Although this study was adequately powered, the low response rate may cast doubts about the generalisability of these results. However, there is no indication that the randomly selected dentists in this study differed in their demographics from the total population of dentists in Scotland, nor from other dentists independently and randomly selected for other national surveys. Furthermore, the snapshot approach was a pragmatic way of identifying current practice and beliefs from a greater number of dentists from the relatively small population of dentists in Scotland. It could be argued that having three random sets of independent samples from all the GDPs in Scotland ensured that the study participants were as representative as possible. The three independent samples were certainly representative of each other. Evidence for this is the lack of significant differences between these samples in any demographic variable, including gender, age, practice role, average sessions worked per week, number of colleagues, if they had been a vocational trainer and if their practice employed a hygienist/hygienist therapist.

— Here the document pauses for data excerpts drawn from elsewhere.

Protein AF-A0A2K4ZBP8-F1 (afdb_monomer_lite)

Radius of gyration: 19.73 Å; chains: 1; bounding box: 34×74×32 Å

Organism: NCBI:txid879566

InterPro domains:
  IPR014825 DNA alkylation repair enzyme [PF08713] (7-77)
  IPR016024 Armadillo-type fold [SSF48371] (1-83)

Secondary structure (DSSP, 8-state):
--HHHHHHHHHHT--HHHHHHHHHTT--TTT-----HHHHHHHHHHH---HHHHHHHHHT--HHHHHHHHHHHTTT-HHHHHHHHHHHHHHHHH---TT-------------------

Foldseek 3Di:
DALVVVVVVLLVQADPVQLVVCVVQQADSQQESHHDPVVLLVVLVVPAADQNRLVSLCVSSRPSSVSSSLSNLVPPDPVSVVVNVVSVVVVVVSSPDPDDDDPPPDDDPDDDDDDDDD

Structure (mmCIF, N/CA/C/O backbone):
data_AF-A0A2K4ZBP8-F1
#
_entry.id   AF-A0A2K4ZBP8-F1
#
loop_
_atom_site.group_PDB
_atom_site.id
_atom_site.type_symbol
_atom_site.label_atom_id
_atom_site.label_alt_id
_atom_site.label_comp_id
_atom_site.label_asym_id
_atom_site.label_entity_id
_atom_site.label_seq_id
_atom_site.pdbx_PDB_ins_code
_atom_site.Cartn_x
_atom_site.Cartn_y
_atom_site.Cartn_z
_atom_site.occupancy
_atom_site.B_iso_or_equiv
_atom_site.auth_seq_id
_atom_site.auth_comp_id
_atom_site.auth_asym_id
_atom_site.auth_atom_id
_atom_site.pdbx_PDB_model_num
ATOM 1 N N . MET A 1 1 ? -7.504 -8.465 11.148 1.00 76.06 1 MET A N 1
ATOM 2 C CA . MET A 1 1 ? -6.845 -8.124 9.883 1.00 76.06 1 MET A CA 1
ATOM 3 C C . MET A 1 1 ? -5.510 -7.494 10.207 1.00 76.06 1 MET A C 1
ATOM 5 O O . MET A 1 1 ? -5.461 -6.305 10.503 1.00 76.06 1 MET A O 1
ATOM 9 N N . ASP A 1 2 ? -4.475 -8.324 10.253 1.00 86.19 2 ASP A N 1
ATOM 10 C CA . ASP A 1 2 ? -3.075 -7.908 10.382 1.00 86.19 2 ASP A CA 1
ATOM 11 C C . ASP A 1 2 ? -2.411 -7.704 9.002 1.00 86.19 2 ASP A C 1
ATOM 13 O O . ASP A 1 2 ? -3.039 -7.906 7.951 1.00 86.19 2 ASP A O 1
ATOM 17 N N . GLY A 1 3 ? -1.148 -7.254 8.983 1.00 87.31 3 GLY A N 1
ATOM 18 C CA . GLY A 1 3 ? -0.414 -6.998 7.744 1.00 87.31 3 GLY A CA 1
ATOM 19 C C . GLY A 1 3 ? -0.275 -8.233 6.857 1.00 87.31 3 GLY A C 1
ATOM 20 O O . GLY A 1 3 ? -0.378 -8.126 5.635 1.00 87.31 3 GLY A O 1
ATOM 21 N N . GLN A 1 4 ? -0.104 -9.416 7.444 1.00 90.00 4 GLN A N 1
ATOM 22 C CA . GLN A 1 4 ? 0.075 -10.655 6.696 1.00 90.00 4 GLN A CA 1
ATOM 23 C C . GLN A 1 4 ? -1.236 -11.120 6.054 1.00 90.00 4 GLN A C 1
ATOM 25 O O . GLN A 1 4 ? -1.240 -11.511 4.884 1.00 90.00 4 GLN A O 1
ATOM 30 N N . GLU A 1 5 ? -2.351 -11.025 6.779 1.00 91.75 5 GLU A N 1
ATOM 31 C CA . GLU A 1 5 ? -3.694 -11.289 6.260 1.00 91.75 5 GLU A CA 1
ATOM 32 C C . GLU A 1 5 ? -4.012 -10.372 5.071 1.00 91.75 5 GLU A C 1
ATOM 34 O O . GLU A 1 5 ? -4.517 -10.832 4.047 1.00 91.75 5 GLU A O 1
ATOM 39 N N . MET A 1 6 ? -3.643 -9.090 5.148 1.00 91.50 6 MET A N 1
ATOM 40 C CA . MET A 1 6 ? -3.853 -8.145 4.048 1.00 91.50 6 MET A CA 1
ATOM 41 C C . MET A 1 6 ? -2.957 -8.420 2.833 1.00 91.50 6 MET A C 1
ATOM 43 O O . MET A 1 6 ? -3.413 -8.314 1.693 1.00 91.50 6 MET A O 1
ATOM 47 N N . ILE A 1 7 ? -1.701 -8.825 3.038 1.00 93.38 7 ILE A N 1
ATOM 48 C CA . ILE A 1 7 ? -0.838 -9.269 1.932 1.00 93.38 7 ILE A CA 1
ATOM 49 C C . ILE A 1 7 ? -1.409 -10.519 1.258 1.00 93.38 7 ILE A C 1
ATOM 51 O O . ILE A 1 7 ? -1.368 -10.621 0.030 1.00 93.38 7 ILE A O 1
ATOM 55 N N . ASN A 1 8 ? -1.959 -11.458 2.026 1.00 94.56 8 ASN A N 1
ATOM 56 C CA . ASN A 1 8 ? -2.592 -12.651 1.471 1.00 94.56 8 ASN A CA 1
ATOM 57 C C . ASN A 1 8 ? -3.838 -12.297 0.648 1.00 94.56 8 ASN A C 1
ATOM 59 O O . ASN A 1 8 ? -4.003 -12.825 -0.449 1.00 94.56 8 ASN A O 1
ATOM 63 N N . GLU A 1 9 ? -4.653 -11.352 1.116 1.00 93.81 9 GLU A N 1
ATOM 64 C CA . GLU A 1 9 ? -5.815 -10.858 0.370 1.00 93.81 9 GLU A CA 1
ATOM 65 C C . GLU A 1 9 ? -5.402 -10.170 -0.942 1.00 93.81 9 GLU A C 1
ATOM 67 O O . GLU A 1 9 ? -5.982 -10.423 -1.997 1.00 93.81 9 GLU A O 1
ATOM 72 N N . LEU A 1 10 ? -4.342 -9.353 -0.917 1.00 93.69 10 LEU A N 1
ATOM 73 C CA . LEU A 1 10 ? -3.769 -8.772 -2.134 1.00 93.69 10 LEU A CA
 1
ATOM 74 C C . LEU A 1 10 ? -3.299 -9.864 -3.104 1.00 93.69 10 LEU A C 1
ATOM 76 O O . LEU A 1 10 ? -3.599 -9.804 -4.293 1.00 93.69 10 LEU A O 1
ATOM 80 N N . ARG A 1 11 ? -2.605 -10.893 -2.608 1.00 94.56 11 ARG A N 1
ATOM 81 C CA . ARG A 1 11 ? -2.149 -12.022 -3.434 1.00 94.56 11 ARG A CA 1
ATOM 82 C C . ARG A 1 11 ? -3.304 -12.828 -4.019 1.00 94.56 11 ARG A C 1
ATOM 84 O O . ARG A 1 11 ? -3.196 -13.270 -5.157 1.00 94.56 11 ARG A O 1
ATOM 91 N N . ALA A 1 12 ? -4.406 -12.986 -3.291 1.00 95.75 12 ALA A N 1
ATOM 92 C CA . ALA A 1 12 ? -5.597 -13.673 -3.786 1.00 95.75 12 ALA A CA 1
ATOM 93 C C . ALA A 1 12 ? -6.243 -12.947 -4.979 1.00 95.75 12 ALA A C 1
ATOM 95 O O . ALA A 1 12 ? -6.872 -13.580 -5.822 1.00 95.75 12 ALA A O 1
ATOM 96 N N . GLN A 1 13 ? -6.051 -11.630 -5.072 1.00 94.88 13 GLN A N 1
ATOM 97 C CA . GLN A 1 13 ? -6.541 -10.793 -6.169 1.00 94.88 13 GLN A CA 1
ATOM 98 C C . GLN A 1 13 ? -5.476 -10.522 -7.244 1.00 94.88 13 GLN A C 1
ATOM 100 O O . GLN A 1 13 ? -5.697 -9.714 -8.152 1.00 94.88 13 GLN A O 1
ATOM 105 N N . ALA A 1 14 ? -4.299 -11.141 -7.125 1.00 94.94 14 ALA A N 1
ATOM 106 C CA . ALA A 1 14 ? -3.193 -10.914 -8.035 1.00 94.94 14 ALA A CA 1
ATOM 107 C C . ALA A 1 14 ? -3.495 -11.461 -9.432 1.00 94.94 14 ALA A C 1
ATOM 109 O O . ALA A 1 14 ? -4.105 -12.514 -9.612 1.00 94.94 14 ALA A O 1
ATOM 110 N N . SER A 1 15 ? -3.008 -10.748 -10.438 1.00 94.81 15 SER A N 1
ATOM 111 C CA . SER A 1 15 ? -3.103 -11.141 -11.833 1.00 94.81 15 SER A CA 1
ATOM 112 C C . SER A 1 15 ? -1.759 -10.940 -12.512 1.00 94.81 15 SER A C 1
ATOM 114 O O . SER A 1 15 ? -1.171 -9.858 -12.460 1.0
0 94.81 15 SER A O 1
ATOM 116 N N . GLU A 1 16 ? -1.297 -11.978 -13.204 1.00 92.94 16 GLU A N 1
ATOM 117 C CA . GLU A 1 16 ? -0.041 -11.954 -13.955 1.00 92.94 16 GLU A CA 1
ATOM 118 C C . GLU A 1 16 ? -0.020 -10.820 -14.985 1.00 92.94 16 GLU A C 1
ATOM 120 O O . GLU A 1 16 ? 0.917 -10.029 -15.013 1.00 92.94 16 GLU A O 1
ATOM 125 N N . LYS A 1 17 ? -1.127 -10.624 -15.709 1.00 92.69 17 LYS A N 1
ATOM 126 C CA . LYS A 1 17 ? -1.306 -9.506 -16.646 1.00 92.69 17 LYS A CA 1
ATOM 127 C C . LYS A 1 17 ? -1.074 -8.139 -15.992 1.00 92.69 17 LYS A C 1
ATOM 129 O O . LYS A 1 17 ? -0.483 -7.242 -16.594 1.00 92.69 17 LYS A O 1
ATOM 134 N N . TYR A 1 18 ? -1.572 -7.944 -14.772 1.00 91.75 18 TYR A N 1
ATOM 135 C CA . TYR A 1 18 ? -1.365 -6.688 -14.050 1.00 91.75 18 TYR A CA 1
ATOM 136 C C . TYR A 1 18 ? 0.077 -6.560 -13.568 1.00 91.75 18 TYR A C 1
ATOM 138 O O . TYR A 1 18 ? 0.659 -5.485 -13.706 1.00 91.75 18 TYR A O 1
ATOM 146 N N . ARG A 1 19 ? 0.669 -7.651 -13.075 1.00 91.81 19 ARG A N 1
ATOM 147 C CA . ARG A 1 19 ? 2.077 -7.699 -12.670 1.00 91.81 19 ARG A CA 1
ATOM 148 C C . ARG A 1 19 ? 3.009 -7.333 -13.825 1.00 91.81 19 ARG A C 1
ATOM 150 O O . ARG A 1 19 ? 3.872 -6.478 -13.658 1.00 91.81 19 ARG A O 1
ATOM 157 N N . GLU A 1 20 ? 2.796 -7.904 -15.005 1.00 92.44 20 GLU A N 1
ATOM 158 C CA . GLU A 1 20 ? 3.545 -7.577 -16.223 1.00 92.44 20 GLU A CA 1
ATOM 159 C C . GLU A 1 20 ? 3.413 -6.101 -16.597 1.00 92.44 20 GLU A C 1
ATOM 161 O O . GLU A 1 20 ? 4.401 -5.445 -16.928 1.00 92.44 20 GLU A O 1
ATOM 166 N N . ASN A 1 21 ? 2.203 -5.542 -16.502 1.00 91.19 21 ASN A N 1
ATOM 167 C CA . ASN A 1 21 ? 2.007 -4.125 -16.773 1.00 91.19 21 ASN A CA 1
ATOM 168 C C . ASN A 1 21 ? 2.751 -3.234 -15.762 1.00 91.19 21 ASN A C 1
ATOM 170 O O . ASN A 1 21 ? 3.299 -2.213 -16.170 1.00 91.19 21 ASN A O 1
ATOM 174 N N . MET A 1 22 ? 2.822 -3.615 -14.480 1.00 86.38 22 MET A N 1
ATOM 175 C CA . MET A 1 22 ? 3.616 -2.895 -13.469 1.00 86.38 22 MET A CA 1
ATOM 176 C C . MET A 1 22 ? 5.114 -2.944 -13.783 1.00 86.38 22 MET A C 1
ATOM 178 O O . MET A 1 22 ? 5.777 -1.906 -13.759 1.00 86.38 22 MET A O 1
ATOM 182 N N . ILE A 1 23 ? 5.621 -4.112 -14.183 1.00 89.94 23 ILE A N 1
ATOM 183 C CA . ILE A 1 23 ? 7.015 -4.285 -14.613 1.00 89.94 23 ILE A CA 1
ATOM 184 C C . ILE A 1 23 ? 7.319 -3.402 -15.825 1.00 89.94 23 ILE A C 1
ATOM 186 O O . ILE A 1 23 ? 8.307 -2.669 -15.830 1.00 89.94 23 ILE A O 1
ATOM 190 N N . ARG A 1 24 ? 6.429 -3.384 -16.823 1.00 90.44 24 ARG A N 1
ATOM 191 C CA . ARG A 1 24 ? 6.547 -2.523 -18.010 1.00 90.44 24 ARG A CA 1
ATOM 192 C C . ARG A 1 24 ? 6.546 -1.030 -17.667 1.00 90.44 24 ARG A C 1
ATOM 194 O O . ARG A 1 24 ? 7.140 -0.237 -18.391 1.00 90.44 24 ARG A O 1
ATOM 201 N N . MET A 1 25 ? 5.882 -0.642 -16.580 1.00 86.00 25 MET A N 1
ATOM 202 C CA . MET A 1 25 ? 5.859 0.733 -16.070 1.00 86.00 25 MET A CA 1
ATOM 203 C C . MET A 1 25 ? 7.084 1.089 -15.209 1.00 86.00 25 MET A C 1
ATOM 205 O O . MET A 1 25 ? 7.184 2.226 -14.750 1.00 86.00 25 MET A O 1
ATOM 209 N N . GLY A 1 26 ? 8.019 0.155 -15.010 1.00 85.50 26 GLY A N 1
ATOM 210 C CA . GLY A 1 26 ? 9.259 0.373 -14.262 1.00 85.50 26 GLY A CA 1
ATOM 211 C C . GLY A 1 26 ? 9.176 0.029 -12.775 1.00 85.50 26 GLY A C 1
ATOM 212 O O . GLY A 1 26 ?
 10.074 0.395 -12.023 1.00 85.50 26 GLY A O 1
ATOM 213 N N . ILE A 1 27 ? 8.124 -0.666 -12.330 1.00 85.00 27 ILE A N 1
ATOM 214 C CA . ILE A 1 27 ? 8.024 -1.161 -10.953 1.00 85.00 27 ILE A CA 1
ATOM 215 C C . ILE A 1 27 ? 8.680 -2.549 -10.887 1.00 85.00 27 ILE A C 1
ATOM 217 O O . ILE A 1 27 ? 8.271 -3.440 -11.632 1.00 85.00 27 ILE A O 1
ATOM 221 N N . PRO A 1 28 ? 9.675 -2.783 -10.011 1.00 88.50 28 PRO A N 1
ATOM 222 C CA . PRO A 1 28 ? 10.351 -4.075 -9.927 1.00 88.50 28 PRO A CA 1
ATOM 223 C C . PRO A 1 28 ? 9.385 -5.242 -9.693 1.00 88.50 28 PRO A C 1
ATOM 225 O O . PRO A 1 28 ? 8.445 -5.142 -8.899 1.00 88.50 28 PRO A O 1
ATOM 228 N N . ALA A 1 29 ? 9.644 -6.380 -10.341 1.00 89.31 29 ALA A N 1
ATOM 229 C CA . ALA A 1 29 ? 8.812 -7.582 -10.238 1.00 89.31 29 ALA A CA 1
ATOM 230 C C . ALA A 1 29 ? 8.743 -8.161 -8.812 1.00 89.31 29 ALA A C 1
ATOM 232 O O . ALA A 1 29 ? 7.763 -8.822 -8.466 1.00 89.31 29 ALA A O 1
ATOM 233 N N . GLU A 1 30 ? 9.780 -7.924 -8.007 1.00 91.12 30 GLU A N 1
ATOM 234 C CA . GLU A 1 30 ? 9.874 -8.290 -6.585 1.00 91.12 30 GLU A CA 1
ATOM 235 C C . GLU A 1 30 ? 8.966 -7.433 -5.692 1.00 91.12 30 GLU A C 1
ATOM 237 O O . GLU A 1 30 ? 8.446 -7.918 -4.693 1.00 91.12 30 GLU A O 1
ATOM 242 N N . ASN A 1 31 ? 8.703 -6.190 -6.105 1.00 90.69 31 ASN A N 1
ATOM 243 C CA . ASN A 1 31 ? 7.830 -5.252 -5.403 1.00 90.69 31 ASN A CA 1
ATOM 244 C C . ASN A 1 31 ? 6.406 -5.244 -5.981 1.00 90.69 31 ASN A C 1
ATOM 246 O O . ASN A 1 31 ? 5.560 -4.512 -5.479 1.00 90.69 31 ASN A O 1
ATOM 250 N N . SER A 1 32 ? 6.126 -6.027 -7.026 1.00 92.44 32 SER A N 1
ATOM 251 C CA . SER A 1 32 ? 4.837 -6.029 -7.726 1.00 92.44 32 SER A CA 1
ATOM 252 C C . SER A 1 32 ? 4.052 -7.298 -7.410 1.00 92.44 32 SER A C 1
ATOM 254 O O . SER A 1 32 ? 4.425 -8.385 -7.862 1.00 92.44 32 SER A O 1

This study did attempt to improve response rates by including another approach to delivering the survey to this population. The T2 questionnaire was delivered by post, as well as online to two independent random samples of dentists. The hope was that this much less costly delivery method would result in a similar response rate to the postal method, and so be worth pursuing in the later follow-up. However, the online delivery had a dismal response rate and this methodology was not repeated. There was no significant difference in the demographics of the responding participants, nor did excluding the 31 dentists who did reply electronically significantly change any of the results. It is possible that using the email addresses automatically allocated by the NHS to each NHS list number, rather than any personal email account, may be the source of the problem. Any dentist not using the NHS generated email address would be completely unaware of the survey invitation.

Conclusion

Prior to this study, there was little available information about how patients on bisphosphonates were being managed in primary dental care in Scotland, or what beliefs may be mediating management decisions. This study was able to identify levels of compliance pre-and post-guidance publication for specific recommended behaviours and determine that further intervention was necessary to encourage better practice. Applying a theoretical framework to identifying and assessing beliefs which may be driving the performing of guidance recommended behaviours made it possible to suggest theoretically informed interventions based on study results. The next step is to implement the intervention(s) in a system wide, randomised controlled trial.

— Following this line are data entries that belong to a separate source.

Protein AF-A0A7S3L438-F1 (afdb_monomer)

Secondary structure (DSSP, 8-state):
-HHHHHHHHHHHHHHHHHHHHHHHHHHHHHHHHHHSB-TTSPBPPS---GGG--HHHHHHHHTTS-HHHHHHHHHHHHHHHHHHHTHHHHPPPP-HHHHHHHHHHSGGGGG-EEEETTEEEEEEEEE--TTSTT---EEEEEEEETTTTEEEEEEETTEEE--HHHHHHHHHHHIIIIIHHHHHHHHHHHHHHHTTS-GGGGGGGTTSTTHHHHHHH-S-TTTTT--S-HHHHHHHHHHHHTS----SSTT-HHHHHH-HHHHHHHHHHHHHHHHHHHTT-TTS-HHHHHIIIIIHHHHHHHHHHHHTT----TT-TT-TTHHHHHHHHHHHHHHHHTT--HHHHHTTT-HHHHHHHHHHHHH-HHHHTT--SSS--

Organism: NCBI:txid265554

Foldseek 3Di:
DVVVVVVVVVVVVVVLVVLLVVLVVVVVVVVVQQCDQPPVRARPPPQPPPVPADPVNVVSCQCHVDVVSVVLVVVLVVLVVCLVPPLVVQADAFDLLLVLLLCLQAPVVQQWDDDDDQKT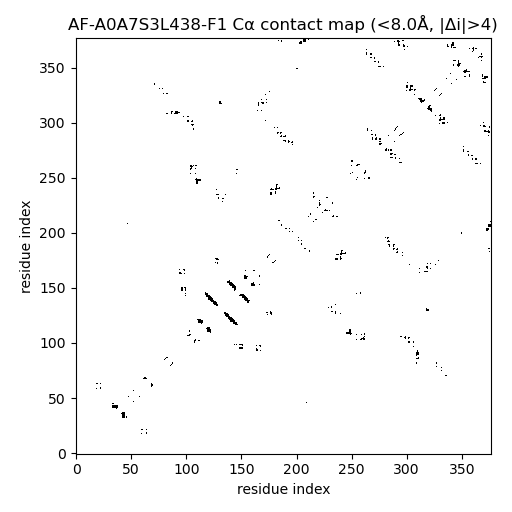KHKDAQADFQLDFPGSGKIKMWMARLVVSGTPWIAIPNDTDDRRLLVLLVVVRCCLQAVVLLLLLLLVLQSVLCSPDDPLLCQLNVFSSCCVVCVLPVPPCVVLPNPGDSVRSNVSSVVNNPDDDDRDCLPPPSSCVSHLNSQLLNQLLVQQVVLCVVVVSPSGDSVSQSSFWQNVQSNLQSLLVSCVSHDRACVRPRNHCSSVVCSPRRVSSNSCQQVCQALVVCLPSDVSSVSSLVSSCVSPVVSSSRTHSGNGD

Structure (mmCIF, N/CA/C/O backbone):
data_AF-A0A7S3L438-F1
#
_entry.id   AF-A0A7S3L438-F1
#
loop_
_atom_site.group_PDB
_atom_site.id
_atom_site.type_symbol
_atom_site.label_atom_id
_atom_site.label_alt_id
_atom_site.label_comp_id
_atom_site.label_asym_id
_atom_site.label_entity_id
_atom_site.label_seq_id
_atom_site.pdbx_PDB_ins_code
_atom_site.Cartn_x
_atom_site.Cartn_y
_atom_site.Cartn_z
_atom_site.occupancy
_atom_site.B_iso_or_equiv
_atom_site.auth_seq_id
_atom_site.auth_comp_id
_atom_site.auth_asym_id
_atom_site.auth_atom_id
_atom_site.pdbx_PDB_model_num
ATOM 1 N N . MET A 1 1 ? -7.913 44.073 -11.907 1.00 48.34 1 MET A N 1
ATOM 2 C CA . MET A 1 1 ? -7.778 42.662 -11.474 1.00 48.34 1 MET A CA 1
ATOM 3 C C . MET A 1 1 ? -7.505 41.705 -12.630 1.00 48.34 1 MET A C 1
ATOM 5 O O . MET A 1 1 ? -6.467 41.064 -12.590 1.00 48.34 1 MET A O 1
ATOM 9 N N . ILE A 1 2 ? -8.342 41.647 -13.675 1.00 49.50 2 ILE A N 1
ATOM 10 C CA . ILE A 1 2 ? -8.159 40.712 -14.811 1.00 49.50 2 ILE A CA 1
ATOM 11 C C . ILE A 1 2 ? -6.803 40.898 -15.518 1.00 49.50 2 ILE A C 1
ATOM 13 O O . ILE A 1 2 ? -6.103 39.926 -15.774 1.00 49.50 2 ILE A O 1
ATOM 17 N N . VAL A 1 3 ? -6.377 42.146 -15.740 1.00 48.22 3 VAL A N 1
ATOM 18 C CA . VAL A 1 3 ? -5.081 42.459 -16.373 1.00 48.22 3 VAL A CA 1
ATOM 19 C C . VAL A 1 3 ? -3.890 41.992 -15.525 1.00 48.22 3 VAL A C 1
ATOM 21 O O . VAL A 1 3 ? -2.922 41.472 -16.064 1.00 48.22 3 VAL A O 1
ATOM 24 N N . ILE A 1 4 ? -3.974 42.106 -14.196 1.00 58.91 4 ILE A N 1
ATOM 25 C CA . ILE A 1 4 ? -2.905 41.668 -13.283 1.00 58.91 4 ILE A CA 1
ATOM 26 C C . ILE A 1 4 ? -2.816 40.137 -13.266 1.00 58.91 4 ILE A C 1
ATOM 28 O O . ILE A 1 4 ? -1.724 39.593 -13.378 1.00 58.91 4 ILE A O 1
ATOM 32 N N . ALA A 1 5 ? -3.955 39.440 -13.206 1.00 50.31 5 ALA A N 1
ATOM 33 C CA . ALA A 1 5 ? -3.991 37.980 -13.285 1.00 50.31 5 ALA A CA 1
ATOM 34 C C . ALA A 1 5 ? -3.433 37.464 -14.624 1.00 50.31 5 ALA A C 1
ATOM 36 O O . ALA A 1 5 ? -2.664 36.509 -14.637 1.00 50.31 5 ALA A O 1
ATOM 37 N N . PHE A 1 6 ? -3.753 38.132 -15.737 1.00 50.09 6 PHE A N 1
ATOM 38 C CA . PHE A 1 6 ? -3.248 37.771 -17.063 1.00 50.09 6 PHE A CA 1
ATOM 39 C C . PHE A 1 6 ? -1.734 37.995 -17.203 1.00 50.09 6 PHE A C 1
ATOM 41 O O . PHE A 1 6 ? -1.036 37.157 -17.773 1.00 50.09 6 PHE A O 1
ATOM 48 N N . VAL A 1 7 ? -1.206 39.087 -16.639 1.00 58.47 7 VAL A N 1
ATOM 49 C CA . VAL A 1 7 ? 0.241 39.355 -16.594 1.00 58.47 7 VAL A CA 1
ATOM 50 C C . VAL A 1 7 ? 0.962 38.322 -15.726 1.00 58.47 7 VAL A C 1
ATOM 52 O O . VAL A 1 7 ? 1.988 37.798 -16.148 1.00 58.47 7 VAL A O 1
ATOM 55 N N . LEU A 1 8 ? 0.411 37.964 -14.562 1.00 56.41 8 LEU A N 1
ATOM 56 C CA . LEU A 1 8 ? 0.989 36.932 -13.696 1.00 56.41 8 LEU A CA 1
ATOM 57 C C . LEU A 1 8 ? 0.970 35.546 -14.354 1.00 56.41 8 LEU A C 1
ATOM 59 O O . LEU A 1 8 ? 1.982 34.854 -14.306 1.00 56.41 8 LEU A O 1
ATOM 63 N N . LEU A 1 9 ? -0.120 35.167 -15.032 1.00 48.47 9 LEU A N 1
ATOM 64 C CA . LEU A 1 9 ? -0.175 33.921 -15.806 1.00 48.47 9 LEU A CA 1
ATOM 65 C C . LEU A 1 9 ? 0.825 33.924 -16.968 1.00 48.47 9 LEU A C 1
ATOM 67 O O . LEU A 1 9 ? 1.506 32.931 -17.187 1.00 48.47 9 LEU A O 1
ATOM 71 N N . SER A 1 10 ? 0.952 35.039 -17.689 1.00 49.38 10 SER A N 1
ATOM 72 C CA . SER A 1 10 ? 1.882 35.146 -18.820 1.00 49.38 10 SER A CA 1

Although this study is set in Scotland, its subject and findings are of current relevance to all UK dentists. Bisphosphonates are now more commonly prescribed across the UK to prevent and manage more conditions, and so all dentists are going to be dealing with more patients at risk of BRONJ. Furthermore, there is an ever increasing number of guidance documents being produced. It is not appropriate to ignore the evidence showing that dentists need support to revise and update their practice following guidance publication. It is hoped that the results of this study can provide some insight when addressing these issues.